# Big Velvet 8 point



## Fish-N-Fool (Apr 12, 2004)

Man I saw a dandy buck yesterday evening in the bean field across from my house. I was surprised to see how much rack he has already developed because the only other bucks I've seen (a week ago) were not nearly this far along. I know they grow fast, but geeze!

He had beams that extend past his ears on each side and a solid 8 points showing. The G-2 & G-3's were already 6-8 inches each (with velvet). His rack did not yet come all the way around, but I can only imagine what he will look like come September! Too bad I still have no chance of ever hunting over there  Sit and watch a real nice buck or two working this area every year for turture I guess  

I saw a real nice 10 even after the end of the season last year that was HUGE in body size & I suspect this was him, but you can never be sure.


----------



## Guest (Jun 29, 2005)

Hey what county did you see him in? Since highland county got hit with the new regs. ( 3 deer limit) I want to enjoy watching them now because after deer season is over there probably wont be many deer left. I know who I could blame for this but I will just keep my fingers still for lack or arguments sake.


----------



## BigChessie (Mar 12, 2005)

Ya should try to get some nice pics, I know I would enjoy seeing them. I'm hoping to get my deer cams put out soon and some feeders will go up right before fall hits.


----------



## Fish-N-Fool (Apr 12, 2004)

Trap - 

It is Clark County - I live just outside Springfield. There are lots of deer, coyotes, and now even some turkey. The owner does not allow hunting, although I saw 2 guys in there last gun season (probably relatives). 

I've done all I can trust me. No need to hash out the details, but his elderly parents live across the road and I've done a lot for them. I will never hunt there. 

I guess I'll just settle for watching out my living room. 

Chessie - I have never tried to take pictures; they are typically a few hundred yards out. Sometimes they get close, but rarely. We have nice binocs sitting on the fireplace we watch them with - been seeing lots of skin heads lately, then this big dude.


----------



## BigChessie (Mar 12, 2005)

I'm looking at getting a spotting scope with the adapter that will attach a camera to it. I'm currenty looking for the adapter that allows you to use a telescope, if I can't find it I'll have to break down and get the spotting scope. I already have a telescope so it would be cheaper to just find the adapter lol


----------



## bubbahunter (Apr 6, 2004)

we were at mohican state park this weekend and we saw a small bodied buck that had a impressive start on good rack.main beams only about 8inches long and almost the size of a baseball.he looked like he might have been around 120 pounds.

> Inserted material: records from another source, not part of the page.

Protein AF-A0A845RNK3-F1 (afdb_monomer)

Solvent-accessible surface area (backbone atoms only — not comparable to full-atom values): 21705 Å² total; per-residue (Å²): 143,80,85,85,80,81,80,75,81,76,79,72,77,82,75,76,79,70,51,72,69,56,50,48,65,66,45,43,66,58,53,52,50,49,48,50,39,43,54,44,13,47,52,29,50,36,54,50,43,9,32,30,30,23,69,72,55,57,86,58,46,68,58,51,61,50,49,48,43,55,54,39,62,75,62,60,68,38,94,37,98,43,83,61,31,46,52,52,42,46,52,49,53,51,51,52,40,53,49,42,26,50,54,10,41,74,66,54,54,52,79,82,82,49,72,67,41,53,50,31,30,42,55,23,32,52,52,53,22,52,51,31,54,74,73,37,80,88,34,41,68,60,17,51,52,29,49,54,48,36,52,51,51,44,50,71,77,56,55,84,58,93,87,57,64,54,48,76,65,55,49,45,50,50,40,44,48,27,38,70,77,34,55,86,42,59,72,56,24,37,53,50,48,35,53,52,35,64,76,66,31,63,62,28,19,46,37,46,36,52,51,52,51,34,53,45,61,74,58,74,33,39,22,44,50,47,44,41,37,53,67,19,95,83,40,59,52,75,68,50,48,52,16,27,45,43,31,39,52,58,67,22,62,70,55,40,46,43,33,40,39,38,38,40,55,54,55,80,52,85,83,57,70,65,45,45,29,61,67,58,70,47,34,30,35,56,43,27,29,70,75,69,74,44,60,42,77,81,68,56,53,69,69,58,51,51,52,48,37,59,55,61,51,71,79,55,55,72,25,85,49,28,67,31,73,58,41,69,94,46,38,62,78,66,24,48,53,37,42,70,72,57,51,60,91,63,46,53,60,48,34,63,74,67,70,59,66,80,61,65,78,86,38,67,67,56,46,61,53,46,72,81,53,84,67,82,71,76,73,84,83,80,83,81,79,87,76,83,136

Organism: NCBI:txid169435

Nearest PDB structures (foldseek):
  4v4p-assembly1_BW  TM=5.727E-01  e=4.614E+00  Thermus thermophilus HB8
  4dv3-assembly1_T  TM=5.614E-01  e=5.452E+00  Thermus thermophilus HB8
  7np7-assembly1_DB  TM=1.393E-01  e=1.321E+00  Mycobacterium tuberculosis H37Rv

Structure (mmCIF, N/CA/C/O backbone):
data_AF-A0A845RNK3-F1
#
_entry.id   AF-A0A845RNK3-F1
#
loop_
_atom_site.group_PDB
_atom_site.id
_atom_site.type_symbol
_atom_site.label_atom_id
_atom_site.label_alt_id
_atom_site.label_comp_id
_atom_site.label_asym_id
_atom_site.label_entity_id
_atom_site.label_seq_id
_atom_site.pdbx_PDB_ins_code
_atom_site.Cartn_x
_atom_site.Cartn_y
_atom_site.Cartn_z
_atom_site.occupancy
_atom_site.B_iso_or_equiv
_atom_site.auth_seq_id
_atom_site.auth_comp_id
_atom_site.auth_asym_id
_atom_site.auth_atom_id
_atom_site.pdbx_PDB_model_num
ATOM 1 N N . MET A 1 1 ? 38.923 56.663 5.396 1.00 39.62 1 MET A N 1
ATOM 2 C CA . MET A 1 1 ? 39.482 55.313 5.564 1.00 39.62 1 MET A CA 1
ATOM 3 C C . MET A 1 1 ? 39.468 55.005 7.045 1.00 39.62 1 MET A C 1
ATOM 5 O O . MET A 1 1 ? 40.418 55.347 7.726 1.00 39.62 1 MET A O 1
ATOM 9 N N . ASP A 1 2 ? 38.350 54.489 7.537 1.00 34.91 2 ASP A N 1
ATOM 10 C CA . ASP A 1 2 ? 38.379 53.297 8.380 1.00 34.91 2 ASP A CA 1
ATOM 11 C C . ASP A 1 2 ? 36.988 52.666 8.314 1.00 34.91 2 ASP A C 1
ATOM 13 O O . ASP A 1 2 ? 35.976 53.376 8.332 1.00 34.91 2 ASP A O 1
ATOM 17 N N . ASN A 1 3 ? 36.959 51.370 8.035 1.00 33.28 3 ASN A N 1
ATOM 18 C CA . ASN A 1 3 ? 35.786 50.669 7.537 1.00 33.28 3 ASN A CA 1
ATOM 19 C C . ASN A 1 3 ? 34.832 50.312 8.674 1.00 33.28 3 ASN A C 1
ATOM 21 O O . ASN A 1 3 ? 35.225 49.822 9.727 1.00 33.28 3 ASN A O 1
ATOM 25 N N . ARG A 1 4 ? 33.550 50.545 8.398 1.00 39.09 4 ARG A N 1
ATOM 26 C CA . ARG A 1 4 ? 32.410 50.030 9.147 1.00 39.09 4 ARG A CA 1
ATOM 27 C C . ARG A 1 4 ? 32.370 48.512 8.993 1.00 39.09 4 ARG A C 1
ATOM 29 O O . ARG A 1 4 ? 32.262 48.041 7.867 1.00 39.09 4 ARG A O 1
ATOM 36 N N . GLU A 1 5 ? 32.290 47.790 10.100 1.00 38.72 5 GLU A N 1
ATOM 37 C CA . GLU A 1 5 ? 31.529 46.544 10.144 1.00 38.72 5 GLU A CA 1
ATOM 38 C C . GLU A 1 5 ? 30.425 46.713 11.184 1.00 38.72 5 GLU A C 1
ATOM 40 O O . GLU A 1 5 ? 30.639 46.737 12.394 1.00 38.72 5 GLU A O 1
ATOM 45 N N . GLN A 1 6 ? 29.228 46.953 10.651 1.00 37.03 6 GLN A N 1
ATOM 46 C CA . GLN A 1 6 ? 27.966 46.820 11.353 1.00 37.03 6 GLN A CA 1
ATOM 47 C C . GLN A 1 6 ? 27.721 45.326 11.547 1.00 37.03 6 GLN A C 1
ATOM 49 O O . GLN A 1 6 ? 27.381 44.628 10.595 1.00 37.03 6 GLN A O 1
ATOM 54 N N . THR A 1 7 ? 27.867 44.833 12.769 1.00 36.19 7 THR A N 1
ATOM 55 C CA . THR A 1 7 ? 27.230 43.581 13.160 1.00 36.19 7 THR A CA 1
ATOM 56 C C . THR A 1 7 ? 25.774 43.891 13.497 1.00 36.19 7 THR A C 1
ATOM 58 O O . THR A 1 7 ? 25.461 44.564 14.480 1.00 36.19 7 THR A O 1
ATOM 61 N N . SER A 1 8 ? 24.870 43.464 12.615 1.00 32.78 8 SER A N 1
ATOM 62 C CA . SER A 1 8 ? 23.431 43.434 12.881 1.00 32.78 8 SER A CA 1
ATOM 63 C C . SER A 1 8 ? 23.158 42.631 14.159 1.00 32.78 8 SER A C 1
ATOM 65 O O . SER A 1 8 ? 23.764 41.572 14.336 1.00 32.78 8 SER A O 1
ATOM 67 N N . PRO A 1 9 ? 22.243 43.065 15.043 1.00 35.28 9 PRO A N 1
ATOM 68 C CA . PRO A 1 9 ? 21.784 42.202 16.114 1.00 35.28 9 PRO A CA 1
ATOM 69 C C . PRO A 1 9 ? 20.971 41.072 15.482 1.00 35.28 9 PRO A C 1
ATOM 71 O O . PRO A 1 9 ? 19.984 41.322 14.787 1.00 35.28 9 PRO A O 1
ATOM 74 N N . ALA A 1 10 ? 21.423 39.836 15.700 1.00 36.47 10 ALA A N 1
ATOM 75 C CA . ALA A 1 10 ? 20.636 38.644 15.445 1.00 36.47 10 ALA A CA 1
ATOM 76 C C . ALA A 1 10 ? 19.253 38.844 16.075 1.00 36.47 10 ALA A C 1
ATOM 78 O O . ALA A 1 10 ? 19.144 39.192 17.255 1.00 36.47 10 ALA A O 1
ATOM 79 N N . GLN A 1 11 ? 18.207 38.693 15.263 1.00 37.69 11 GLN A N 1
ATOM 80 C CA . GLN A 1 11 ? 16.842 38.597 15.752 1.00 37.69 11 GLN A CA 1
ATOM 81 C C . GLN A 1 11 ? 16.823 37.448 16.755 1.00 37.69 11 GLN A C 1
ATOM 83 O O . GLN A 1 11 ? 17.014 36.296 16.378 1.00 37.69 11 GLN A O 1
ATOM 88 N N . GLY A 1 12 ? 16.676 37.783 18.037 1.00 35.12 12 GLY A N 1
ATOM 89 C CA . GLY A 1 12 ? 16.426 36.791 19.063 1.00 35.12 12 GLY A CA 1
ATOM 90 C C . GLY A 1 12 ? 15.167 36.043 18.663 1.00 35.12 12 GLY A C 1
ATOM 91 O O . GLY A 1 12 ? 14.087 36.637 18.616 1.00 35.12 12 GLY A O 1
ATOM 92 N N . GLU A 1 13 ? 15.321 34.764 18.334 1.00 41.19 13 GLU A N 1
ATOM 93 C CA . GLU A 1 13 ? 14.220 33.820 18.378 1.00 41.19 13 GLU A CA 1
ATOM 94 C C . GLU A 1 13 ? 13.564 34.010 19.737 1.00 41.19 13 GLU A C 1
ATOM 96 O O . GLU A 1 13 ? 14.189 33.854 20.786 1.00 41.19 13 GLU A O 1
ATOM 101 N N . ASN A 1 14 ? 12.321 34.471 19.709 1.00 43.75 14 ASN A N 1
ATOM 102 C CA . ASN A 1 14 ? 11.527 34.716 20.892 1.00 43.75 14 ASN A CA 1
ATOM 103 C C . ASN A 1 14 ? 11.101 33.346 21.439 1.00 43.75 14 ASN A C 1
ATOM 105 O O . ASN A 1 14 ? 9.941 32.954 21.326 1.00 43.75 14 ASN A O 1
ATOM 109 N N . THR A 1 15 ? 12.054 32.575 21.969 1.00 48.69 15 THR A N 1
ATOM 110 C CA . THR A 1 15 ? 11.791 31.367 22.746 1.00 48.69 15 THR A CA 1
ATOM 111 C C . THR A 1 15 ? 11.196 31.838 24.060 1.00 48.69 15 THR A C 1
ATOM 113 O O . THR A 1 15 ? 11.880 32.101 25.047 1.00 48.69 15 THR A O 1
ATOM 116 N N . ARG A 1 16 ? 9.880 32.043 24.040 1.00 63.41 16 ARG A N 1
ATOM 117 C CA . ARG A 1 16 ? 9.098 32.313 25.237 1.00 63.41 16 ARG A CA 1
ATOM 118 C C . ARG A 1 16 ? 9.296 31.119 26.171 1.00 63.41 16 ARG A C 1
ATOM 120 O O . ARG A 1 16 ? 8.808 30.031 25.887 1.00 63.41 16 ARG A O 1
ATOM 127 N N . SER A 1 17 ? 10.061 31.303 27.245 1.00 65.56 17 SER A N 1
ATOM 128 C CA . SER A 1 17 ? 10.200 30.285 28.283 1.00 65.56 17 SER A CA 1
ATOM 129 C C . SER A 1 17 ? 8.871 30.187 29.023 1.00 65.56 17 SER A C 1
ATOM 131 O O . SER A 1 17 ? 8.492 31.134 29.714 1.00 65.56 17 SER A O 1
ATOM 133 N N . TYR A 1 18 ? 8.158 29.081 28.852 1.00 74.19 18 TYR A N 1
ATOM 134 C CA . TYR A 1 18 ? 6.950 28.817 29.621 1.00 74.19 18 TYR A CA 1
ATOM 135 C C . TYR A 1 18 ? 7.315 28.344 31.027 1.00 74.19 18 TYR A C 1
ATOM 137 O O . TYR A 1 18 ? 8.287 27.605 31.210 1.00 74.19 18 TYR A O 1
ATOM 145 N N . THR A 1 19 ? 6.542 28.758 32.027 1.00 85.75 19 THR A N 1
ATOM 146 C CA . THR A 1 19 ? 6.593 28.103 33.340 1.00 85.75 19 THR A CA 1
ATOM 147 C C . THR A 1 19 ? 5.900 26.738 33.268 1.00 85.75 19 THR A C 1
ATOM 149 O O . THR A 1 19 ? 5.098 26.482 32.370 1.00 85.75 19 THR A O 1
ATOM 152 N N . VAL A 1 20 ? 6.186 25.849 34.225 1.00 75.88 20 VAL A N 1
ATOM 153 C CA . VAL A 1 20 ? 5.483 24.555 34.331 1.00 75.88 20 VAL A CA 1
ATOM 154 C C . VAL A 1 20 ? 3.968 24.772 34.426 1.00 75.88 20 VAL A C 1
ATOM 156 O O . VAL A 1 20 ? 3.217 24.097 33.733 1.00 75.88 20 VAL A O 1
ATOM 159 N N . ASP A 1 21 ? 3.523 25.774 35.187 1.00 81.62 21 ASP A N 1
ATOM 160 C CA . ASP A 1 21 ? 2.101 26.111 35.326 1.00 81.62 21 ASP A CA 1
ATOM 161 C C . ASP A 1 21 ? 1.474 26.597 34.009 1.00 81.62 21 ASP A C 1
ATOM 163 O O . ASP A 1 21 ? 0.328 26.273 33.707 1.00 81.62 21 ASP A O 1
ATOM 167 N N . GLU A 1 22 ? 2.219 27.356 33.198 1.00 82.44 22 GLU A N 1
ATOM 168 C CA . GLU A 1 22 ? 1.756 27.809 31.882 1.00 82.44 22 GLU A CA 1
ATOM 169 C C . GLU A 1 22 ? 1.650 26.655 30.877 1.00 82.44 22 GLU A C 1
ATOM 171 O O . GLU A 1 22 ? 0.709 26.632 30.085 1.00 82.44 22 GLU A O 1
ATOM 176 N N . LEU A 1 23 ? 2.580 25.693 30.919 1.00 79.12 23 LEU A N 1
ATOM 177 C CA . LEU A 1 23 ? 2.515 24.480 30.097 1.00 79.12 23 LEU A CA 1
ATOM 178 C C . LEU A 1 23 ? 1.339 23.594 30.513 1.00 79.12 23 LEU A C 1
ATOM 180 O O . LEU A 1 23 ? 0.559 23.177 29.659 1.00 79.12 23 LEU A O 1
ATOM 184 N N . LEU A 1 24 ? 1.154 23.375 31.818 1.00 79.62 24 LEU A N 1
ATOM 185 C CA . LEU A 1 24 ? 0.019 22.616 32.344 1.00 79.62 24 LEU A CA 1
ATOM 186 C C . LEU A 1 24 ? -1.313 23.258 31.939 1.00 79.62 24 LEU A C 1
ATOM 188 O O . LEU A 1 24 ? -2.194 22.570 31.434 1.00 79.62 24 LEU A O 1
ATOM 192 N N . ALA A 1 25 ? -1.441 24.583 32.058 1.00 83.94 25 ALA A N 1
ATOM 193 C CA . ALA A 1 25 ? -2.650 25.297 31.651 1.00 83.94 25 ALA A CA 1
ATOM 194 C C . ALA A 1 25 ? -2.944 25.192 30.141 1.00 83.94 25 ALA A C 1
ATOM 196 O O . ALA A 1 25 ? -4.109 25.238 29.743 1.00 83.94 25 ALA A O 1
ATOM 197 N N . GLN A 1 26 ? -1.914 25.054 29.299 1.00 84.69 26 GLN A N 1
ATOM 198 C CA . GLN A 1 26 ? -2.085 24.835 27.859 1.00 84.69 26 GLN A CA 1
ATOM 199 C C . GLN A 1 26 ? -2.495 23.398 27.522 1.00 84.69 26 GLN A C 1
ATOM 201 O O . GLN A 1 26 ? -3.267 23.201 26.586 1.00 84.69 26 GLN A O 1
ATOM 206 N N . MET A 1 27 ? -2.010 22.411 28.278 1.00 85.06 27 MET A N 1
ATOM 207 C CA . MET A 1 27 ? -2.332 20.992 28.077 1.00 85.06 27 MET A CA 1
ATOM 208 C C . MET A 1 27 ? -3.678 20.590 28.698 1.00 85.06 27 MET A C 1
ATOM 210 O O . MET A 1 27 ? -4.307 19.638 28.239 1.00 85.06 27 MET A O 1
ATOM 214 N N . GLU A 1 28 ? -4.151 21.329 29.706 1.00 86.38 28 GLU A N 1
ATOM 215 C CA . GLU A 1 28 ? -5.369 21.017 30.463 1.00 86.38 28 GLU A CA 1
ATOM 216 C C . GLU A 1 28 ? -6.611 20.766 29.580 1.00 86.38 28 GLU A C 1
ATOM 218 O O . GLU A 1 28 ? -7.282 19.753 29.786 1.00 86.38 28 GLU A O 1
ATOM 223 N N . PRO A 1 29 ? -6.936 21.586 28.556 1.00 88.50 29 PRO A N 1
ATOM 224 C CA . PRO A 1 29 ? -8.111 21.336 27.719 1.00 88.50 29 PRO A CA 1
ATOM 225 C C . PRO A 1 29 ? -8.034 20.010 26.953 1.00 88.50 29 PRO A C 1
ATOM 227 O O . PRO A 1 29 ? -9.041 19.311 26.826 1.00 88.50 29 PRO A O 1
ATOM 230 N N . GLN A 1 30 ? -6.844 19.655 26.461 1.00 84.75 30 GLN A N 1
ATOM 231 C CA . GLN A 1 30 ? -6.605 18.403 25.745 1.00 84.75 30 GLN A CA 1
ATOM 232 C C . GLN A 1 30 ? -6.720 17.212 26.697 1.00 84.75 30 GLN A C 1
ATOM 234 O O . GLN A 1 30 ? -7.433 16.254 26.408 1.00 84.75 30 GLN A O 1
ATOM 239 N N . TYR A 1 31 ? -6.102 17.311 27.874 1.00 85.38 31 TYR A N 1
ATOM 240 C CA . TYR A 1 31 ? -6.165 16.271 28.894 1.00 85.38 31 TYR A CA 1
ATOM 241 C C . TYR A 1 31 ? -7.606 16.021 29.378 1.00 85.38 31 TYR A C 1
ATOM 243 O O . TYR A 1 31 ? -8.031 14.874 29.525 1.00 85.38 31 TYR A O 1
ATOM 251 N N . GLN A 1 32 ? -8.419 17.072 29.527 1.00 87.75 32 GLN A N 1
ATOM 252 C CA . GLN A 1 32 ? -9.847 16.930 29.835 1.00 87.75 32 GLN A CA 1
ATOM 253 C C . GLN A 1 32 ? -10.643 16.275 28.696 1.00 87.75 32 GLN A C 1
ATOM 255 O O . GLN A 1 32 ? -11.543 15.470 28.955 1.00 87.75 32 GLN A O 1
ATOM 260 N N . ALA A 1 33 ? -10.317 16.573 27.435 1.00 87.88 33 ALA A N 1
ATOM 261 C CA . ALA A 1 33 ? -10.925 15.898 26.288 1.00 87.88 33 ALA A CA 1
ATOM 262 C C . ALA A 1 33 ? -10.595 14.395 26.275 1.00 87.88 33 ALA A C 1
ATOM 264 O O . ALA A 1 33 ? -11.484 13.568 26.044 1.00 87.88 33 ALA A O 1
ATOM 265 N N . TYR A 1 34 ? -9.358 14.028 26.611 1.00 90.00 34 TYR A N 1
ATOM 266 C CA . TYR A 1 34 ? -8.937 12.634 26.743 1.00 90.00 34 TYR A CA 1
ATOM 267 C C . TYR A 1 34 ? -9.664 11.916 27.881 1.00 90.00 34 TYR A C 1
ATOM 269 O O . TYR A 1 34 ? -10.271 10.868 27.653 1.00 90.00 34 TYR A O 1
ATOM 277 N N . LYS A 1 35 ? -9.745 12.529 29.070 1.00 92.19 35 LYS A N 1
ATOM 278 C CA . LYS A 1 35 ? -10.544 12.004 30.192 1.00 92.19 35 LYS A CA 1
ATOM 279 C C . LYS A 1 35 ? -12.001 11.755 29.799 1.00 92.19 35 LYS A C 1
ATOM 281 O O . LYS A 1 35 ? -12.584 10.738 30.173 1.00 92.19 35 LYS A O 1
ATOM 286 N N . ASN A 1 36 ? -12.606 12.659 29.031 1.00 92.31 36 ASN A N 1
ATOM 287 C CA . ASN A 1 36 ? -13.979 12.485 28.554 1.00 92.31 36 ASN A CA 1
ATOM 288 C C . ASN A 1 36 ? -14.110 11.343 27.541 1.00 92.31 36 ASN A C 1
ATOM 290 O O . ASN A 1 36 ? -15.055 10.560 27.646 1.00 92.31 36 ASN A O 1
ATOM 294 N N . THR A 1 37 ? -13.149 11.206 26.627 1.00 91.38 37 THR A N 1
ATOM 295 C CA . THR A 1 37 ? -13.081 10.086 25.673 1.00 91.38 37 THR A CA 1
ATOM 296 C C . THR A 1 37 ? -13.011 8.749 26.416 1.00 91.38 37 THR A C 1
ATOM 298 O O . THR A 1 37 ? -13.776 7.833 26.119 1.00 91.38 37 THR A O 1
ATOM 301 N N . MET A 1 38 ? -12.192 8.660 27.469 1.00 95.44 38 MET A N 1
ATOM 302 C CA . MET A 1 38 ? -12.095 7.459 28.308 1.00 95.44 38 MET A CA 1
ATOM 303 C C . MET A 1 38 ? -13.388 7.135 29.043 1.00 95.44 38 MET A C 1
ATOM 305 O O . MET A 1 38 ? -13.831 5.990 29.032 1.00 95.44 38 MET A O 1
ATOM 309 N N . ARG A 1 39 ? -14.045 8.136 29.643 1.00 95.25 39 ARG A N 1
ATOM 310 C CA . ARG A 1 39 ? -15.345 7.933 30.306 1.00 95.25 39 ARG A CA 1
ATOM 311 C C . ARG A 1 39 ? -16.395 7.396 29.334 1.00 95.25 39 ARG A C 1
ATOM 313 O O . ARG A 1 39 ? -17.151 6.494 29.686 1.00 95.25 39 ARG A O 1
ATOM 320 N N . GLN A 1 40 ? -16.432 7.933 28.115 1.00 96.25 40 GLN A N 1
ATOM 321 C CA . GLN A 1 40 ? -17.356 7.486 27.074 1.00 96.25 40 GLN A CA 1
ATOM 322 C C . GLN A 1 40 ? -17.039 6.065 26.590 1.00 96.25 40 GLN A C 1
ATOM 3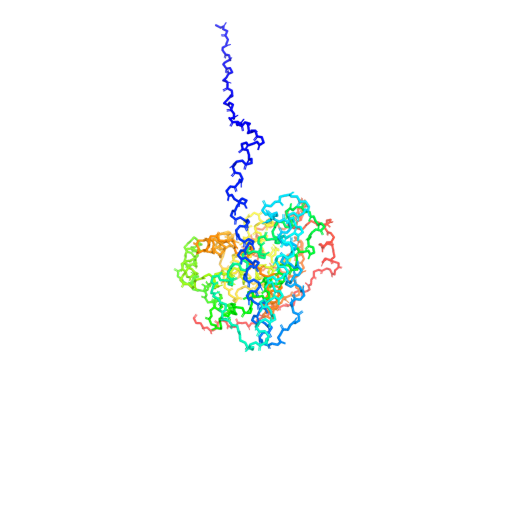24 O O . GLN A 1 40 ? -17.963 5.275 26.401 1.00 96.25 40 GLN A O 1
ATOM 329 N N . CYS A 1 41 ? -15.757 5.724 26.446 1.00 96.81 41 CYS A N 1
ATOM 330 C CA . CYS A 1 41 ? -15.309 4.372 26.121 1.00 96.81 41 CYS A CA 1
ATOM 331 C C . CYS A 1 41 ? -15.696 3.366 27.213 1.00 96.81 41 CYS A C 1
ATOM 333 O O . CYS A 1 41 ? -16.312 2.345 26.913 1.00 96.81 41 CYS A O 1
ATOM 335 N N . ILE A 1 42 ? -15.435 3.688 28.486 1.00 96.69 42 ILE A N 1
ATOM 336 C CA . ILE A 1 42 ? -15.776 2.838 29.637 1.00 96.69 42 ILE A CA 1
ATOM 337 C C . ILE A 1 42 ? -17.284 2.567 29.700 1.00 96.69 42 ILE A C 1
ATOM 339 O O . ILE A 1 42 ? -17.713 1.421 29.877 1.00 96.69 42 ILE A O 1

i`m going to get my cams out this weekend and with anyluck we`l get some good velvet shots.


Bub


----------



## ARGEE (Apr 5, 2004)

I Think It Was Back In The Eighties....clark Co.held The State Record For The Biggest Racked Deer....


----------



## H2O Mellon (Apr 5, 2004)

I got a couple pics of bucks this weekend. One was farily nice, looks like he will have a nice rack. Speaking of pics of nice racks, went to the beach and took some pics of women in bikinis with nice rac......... Well you get the idea!


----------



## Carpn (Apr 5, 2004)

Been seeing some nice deer around. Specially on the evenings of the days that it not 90 out.
TRAPHUNTER- Don't worry bout em shooting all the deer. I hunt some countys that've been three deer for a number of yrs and still see the same numbers as when it was 2.


----------



## Fish-N-Fool (Apr 12, 2004)

If I could hunt over there I would have a GREAT chance of taking this big dude early in the season. he is bedding at least a few nights a week in a thin 40 yard wide strip of woods that borders a neighboorhood. He came out 
at 7 pm yesterday and made his usual trek down the edge of the fenceline (into the wind) and into the large woods a 1,000 yards off the road.

He remains an 8 pointer, but he is getting very tall G-2 and G-3's. Also looks to be massive, but velvet always make them appear thick.


----------